**Problem to work on:** Start at the line with "ATOM 62 C C" in the records below, stop at the line with "ATOM 77 C CA . PRO", and return every line in that span exactly, the two end lines included.
[Listed records Boundary: Start]
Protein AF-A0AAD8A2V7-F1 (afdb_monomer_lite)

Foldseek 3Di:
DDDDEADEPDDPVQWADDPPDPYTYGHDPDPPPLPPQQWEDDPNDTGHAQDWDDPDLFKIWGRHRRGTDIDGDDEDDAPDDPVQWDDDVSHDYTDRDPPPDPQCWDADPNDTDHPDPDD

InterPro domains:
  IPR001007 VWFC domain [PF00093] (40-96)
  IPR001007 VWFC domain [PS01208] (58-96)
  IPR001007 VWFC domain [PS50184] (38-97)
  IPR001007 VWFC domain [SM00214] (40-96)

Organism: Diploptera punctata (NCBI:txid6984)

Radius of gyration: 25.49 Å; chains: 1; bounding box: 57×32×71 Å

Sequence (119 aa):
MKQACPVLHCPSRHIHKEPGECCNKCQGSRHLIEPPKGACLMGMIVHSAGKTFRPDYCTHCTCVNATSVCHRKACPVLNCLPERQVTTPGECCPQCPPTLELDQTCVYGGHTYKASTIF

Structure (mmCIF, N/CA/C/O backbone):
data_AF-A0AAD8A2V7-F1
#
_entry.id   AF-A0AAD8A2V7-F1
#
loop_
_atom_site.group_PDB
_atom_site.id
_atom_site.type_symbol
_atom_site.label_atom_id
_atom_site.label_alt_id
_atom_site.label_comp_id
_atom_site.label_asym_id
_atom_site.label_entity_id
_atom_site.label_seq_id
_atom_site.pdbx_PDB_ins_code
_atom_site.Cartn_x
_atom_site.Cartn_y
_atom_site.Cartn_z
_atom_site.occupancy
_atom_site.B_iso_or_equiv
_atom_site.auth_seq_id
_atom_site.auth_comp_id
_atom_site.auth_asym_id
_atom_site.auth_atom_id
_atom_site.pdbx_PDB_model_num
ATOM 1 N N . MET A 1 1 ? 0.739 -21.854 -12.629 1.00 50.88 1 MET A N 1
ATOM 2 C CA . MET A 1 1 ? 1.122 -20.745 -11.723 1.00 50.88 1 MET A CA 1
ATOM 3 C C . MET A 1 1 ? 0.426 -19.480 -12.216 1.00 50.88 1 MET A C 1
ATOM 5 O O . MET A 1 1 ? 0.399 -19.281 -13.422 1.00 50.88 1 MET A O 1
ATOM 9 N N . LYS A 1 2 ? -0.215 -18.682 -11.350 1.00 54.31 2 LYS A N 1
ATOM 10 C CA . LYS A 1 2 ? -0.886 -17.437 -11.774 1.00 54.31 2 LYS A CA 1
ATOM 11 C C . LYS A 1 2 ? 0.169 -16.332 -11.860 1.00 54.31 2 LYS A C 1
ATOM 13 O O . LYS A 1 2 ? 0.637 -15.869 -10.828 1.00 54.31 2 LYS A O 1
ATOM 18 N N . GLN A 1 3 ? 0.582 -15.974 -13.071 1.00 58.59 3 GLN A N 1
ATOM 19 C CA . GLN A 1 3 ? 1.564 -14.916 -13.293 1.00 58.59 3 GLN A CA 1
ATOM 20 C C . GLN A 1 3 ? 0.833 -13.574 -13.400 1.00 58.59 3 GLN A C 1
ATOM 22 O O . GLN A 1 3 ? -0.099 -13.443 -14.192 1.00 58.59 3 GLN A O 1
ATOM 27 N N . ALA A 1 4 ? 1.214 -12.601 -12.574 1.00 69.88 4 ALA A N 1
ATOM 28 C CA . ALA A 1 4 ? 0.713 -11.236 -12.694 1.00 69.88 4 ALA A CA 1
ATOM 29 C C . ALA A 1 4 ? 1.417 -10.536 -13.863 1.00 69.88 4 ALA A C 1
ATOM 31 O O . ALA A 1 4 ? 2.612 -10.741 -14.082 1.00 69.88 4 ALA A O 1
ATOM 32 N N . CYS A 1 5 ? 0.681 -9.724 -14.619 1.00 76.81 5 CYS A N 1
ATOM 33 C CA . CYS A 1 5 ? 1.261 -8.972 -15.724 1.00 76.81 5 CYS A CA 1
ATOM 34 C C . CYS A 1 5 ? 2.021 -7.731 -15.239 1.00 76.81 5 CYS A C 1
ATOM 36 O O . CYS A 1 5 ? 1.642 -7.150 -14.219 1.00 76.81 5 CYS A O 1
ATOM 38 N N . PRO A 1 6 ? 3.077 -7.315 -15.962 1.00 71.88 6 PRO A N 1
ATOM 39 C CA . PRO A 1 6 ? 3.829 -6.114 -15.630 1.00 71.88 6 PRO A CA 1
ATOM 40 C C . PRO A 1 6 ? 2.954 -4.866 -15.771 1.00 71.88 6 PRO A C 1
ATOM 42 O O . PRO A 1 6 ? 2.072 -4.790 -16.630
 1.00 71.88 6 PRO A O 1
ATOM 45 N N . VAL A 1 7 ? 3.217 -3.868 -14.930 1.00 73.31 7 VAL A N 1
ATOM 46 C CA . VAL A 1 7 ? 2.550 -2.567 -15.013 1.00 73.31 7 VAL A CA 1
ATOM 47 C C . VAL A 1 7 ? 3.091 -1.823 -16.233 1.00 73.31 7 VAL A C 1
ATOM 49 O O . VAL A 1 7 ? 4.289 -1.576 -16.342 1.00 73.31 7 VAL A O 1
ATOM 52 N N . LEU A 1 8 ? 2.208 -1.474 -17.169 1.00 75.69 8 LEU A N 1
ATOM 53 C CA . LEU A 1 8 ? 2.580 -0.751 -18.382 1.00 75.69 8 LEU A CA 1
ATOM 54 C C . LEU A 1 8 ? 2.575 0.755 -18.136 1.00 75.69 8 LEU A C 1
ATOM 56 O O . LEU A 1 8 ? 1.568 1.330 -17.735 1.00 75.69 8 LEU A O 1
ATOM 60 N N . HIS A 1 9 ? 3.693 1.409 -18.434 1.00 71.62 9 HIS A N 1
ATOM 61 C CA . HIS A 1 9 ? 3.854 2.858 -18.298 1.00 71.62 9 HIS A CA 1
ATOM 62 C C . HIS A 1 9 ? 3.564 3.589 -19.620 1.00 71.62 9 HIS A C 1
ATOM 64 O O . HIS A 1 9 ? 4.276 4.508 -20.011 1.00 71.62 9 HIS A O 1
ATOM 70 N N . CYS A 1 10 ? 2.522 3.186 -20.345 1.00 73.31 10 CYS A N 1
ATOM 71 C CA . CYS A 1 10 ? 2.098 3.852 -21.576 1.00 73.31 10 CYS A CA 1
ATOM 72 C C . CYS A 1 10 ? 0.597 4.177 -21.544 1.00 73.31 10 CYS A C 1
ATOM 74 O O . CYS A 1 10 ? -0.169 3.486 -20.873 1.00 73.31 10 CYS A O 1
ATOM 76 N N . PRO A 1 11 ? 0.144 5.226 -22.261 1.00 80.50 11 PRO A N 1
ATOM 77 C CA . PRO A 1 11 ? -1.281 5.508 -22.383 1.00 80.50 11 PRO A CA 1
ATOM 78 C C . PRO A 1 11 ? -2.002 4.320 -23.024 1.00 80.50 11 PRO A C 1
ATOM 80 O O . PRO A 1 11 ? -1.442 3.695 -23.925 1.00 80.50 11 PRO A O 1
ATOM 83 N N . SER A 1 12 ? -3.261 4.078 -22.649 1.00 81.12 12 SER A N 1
[Listed records Boundary: End]
[Listed records Boundary: Start]
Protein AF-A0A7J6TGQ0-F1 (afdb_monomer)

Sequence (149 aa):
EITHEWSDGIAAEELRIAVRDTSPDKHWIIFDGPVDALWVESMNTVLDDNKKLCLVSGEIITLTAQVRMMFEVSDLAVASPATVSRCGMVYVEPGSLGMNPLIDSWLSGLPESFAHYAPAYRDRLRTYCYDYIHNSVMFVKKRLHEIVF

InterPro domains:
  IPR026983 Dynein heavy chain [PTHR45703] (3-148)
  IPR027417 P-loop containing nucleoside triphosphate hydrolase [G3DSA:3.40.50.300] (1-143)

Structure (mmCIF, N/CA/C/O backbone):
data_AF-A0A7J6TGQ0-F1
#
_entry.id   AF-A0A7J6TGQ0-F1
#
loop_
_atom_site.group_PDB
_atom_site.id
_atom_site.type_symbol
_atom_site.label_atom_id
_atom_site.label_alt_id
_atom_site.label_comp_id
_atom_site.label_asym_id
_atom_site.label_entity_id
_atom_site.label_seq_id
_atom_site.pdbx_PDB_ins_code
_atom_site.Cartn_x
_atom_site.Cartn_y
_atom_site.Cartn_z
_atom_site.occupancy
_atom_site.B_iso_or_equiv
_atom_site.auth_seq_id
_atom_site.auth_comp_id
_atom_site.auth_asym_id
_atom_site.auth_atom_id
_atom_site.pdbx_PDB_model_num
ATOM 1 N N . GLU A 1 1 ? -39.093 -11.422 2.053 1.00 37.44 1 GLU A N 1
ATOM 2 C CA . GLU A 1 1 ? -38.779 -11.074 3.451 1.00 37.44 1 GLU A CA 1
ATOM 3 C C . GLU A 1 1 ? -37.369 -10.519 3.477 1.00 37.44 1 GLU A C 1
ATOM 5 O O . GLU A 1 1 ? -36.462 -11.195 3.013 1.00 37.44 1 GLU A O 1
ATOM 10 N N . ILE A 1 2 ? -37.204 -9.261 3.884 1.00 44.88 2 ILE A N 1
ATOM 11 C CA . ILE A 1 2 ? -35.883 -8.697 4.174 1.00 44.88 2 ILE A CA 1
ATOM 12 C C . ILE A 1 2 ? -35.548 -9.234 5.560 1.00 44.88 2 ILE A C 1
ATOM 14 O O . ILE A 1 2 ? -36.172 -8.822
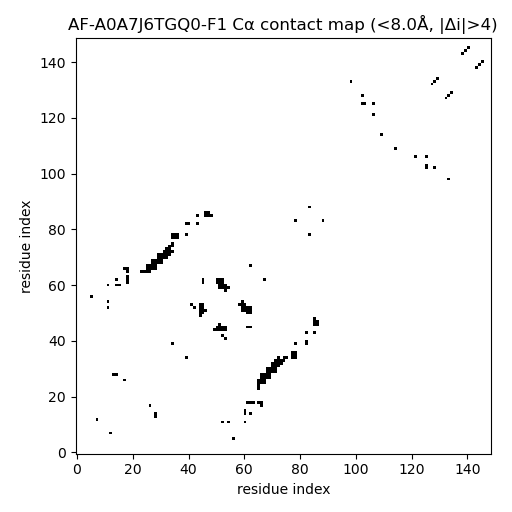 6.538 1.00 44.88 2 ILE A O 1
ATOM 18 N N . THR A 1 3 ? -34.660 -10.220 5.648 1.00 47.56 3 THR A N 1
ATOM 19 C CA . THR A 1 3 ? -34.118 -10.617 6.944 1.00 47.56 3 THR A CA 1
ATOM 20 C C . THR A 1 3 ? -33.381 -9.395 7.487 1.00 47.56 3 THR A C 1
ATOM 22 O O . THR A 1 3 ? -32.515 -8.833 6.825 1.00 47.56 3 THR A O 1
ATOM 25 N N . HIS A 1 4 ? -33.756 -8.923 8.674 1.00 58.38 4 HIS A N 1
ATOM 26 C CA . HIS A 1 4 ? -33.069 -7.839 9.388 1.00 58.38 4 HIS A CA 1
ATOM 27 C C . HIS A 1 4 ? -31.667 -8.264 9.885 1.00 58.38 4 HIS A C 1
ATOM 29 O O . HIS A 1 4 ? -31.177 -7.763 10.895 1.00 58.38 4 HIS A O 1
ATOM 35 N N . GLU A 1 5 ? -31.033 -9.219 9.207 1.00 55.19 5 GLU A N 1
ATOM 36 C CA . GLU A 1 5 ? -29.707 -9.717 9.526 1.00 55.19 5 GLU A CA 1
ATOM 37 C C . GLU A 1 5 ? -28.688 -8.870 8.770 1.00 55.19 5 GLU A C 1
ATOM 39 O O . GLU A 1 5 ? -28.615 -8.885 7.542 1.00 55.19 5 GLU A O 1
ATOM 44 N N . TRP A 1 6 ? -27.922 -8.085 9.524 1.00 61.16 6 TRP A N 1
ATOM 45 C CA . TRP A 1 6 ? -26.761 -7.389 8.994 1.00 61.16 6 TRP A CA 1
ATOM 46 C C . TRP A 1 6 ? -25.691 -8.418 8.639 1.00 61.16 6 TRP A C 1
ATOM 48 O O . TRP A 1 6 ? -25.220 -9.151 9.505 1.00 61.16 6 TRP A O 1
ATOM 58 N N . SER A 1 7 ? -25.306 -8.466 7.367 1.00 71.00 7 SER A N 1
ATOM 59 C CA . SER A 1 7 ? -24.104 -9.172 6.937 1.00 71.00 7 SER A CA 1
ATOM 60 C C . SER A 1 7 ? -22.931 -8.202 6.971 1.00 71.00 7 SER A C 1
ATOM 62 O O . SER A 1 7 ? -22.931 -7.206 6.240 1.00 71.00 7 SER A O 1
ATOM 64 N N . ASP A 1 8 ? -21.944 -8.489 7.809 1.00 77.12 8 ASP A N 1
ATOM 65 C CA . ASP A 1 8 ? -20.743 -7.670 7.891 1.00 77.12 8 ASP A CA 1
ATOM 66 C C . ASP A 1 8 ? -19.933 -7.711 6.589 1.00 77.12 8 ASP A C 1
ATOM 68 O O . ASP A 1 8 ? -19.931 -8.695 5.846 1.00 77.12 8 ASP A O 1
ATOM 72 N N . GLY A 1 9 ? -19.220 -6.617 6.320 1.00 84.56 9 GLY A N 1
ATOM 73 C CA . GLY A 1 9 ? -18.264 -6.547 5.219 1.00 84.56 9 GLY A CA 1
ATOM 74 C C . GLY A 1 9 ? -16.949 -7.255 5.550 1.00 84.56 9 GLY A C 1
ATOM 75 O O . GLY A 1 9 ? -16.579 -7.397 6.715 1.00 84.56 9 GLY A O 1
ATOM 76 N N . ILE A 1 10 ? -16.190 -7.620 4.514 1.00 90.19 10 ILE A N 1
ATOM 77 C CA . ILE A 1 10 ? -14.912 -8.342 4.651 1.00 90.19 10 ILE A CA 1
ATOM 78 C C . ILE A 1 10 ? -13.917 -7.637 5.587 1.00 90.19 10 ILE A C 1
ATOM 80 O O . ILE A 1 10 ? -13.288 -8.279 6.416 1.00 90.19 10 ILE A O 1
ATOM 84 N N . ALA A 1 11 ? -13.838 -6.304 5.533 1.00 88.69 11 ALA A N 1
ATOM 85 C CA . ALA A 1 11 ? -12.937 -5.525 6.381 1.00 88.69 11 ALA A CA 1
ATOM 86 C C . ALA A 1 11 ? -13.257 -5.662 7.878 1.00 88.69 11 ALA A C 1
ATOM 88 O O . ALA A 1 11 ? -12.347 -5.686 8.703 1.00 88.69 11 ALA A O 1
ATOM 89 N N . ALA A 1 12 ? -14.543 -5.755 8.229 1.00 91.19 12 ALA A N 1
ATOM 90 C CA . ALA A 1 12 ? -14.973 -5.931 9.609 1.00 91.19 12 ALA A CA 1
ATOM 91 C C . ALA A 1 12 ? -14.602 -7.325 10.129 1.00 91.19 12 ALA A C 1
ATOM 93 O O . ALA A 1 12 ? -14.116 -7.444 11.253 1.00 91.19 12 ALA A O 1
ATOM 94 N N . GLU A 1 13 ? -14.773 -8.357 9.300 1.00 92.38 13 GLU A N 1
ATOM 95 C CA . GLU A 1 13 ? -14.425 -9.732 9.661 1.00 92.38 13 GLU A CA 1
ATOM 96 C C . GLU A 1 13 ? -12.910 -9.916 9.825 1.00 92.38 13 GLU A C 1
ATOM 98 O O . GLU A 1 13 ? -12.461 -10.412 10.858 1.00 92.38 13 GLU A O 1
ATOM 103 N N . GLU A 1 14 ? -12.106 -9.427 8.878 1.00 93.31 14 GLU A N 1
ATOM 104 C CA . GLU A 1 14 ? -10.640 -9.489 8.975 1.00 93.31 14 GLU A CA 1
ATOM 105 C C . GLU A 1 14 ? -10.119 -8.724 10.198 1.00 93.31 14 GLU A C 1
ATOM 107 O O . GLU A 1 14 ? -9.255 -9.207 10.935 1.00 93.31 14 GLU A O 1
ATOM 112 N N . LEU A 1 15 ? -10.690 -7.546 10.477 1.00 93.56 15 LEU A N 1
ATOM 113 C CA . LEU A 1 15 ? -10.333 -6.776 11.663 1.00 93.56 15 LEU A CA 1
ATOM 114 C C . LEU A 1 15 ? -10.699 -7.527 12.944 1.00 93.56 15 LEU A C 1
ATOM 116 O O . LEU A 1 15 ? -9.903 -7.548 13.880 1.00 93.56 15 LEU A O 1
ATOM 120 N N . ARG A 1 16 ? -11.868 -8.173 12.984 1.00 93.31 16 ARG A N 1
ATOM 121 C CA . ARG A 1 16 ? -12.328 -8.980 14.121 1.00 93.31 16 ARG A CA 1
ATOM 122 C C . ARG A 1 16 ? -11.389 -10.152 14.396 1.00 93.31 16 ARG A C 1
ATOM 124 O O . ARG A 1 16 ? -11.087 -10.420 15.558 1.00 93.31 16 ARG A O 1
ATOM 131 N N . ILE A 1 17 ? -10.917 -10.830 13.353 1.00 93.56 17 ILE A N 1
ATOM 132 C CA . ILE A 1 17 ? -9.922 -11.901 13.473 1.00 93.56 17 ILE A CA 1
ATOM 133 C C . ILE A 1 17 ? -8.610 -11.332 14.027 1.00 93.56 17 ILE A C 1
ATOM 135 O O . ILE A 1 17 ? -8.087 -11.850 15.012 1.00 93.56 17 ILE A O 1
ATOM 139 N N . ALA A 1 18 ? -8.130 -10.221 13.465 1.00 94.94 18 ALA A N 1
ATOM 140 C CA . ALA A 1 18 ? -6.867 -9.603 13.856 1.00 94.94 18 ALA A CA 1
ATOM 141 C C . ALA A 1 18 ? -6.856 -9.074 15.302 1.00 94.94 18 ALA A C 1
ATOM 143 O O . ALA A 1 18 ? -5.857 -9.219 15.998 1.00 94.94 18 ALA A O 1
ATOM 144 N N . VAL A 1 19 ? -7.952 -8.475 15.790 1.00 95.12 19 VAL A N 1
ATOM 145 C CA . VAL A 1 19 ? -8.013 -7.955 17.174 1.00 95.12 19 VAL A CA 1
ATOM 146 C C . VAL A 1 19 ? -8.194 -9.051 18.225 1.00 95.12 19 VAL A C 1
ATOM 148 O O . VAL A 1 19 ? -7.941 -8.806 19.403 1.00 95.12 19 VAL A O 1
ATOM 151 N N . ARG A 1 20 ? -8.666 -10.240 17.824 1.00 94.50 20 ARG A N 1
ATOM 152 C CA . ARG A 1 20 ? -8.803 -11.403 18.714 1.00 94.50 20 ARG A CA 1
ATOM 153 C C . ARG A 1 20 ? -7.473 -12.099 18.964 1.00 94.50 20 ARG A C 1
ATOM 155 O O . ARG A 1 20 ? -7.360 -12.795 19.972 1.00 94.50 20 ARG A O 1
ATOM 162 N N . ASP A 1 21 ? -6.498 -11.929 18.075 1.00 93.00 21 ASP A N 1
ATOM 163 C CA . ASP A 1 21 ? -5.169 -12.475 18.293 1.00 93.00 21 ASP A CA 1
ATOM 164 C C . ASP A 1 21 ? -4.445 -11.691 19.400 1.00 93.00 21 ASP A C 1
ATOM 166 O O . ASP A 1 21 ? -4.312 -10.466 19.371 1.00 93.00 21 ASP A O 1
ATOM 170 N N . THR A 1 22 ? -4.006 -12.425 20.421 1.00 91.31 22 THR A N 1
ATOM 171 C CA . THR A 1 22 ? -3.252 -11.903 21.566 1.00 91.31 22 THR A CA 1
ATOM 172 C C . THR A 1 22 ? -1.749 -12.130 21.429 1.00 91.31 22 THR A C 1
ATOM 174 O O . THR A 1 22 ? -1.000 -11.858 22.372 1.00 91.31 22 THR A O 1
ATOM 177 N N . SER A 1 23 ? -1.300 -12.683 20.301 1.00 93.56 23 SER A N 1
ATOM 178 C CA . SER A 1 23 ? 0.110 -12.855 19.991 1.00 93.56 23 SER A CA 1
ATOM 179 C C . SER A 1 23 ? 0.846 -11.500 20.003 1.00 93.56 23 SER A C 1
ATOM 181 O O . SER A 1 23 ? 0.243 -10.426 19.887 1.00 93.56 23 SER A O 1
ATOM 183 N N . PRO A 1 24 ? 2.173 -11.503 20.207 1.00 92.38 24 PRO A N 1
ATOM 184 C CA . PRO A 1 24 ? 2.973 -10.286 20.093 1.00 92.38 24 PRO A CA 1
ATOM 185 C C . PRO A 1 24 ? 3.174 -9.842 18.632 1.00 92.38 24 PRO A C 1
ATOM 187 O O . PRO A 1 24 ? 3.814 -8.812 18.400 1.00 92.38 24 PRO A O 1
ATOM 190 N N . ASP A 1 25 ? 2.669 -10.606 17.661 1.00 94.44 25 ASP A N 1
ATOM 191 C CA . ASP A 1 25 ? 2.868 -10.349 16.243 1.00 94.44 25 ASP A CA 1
[Listed records Boundary: End]
[Listed records Boundary: Start]
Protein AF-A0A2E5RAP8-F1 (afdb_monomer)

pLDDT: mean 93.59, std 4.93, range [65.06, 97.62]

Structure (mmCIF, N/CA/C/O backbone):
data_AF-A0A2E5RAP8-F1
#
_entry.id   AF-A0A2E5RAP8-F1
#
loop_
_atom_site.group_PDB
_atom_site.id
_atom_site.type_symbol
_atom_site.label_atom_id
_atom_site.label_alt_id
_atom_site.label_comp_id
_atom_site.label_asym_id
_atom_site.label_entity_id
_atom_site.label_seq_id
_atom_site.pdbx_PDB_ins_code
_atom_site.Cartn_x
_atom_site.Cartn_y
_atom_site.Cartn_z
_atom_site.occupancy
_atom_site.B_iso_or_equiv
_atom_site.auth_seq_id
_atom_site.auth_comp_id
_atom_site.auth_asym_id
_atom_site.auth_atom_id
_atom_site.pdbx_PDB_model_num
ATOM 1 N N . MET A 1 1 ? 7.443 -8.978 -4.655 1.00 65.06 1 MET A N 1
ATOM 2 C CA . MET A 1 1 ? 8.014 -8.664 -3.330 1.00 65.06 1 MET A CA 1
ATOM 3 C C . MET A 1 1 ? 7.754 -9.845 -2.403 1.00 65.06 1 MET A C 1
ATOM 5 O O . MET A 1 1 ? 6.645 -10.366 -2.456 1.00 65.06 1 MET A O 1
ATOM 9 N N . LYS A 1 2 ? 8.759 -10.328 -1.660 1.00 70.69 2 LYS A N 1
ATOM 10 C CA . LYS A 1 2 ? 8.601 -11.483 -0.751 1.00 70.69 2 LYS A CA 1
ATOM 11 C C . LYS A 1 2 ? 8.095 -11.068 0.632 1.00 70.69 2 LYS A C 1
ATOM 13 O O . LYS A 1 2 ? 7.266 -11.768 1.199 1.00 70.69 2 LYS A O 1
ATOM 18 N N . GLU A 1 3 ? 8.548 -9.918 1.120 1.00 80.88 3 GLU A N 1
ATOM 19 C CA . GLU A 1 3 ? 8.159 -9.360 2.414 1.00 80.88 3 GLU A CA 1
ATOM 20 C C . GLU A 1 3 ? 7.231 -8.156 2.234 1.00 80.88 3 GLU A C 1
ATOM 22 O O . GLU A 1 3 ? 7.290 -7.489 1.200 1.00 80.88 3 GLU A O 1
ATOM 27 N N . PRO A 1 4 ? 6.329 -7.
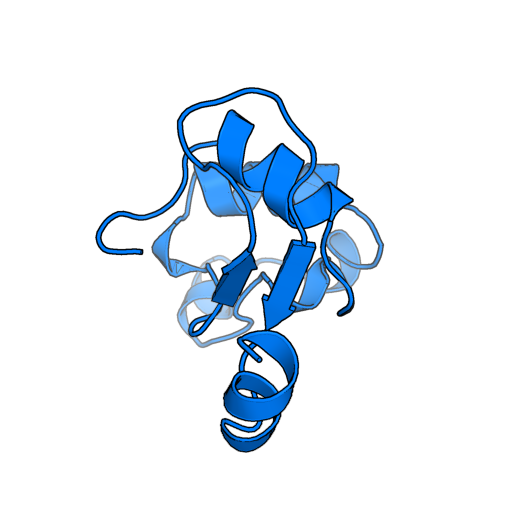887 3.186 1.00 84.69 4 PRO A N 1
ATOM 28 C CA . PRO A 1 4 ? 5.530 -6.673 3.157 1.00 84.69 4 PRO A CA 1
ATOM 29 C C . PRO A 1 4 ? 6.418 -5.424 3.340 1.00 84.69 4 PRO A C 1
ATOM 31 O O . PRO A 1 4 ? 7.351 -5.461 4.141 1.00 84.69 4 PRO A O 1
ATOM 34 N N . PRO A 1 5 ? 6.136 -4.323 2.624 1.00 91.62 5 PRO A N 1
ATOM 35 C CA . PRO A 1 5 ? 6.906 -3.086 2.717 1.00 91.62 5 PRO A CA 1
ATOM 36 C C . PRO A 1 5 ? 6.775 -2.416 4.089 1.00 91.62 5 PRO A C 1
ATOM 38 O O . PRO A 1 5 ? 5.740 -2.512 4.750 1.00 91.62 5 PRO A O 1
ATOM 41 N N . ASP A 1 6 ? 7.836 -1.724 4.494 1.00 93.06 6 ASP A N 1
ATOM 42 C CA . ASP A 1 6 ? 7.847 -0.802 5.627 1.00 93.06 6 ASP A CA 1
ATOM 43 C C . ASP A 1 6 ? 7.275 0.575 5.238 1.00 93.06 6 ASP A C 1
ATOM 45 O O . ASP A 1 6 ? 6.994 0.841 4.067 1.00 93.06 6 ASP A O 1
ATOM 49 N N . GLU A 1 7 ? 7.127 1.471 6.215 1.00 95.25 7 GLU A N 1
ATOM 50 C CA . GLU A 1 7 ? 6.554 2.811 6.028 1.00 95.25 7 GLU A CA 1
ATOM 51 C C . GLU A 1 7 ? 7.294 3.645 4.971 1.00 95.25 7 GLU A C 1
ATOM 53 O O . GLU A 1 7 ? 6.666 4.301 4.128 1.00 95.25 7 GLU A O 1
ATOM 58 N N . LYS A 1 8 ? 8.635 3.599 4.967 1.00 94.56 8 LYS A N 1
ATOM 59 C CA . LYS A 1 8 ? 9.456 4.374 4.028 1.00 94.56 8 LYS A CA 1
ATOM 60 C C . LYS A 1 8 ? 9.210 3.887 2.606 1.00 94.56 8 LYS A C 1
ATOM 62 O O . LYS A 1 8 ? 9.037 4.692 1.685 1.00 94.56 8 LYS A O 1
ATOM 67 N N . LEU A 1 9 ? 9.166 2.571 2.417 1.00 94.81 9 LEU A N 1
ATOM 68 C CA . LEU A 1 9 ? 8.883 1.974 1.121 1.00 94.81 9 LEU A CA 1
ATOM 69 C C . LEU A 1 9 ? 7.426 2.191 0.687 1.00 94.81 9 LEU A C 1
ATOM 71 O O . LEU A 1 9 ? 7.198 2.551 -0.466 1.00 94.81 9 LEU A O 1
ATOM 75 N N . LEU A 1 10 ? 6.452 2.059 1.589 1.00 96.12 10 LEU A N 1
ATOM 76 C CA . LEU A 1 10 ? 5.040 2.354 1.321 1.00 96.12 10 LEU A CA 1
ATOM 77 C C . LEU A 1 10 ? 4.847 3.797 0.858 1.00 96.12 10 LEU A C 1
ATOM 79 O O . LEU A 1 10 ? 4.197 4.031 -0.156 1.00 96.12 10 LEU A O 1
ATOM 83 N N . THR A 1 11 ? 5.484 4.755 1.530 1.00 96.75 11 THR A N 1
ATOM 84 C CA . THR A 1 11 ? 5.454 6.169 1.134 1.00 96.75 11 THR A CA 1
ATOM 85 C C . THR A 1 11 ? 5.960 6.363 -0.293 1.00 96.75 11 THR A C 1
[Listed records Boundary: End]
**Answer for the task:**
ATOM 62 C C . HIS A 1 9 ? 3.564 3.589 -19.620 1.00 71.62 9 HIS A C 1
ATOM 64 O O . HIS A 1 9 ? 4.276 4.508 -20.011 1.00 71.62 9 HIS A O 1
ATOM 70 N N . CYS A 1 10 ? 2.522 3.186 -20.345 1.00 73.31 10 CYS A N 1
ATOM 71 C CA . CYS A 1 10 ? 2.098 3.852 -21.576 1.00 73.31 10 CYS A CA 1
ATOM 72 C C . CYS A 1 10 ? 0.597 4.177 -21.544 1.00 73.31 10 CYS A C 1
ATOM 74 O O . CYS A 1 10 ? -0.169 3.486 -20.873 1.00 73.31 10 CYS A O 1
ATOM 76 N N . PRO A 1 11 ? 0.144 5.226 -22.261 1.00 80.50 11 PRO A N 1
ATOM 77 C CA . PRO A 1 11 ? -1.281 5.508 -22.383 1.00 80.50 11 PRO A CA 1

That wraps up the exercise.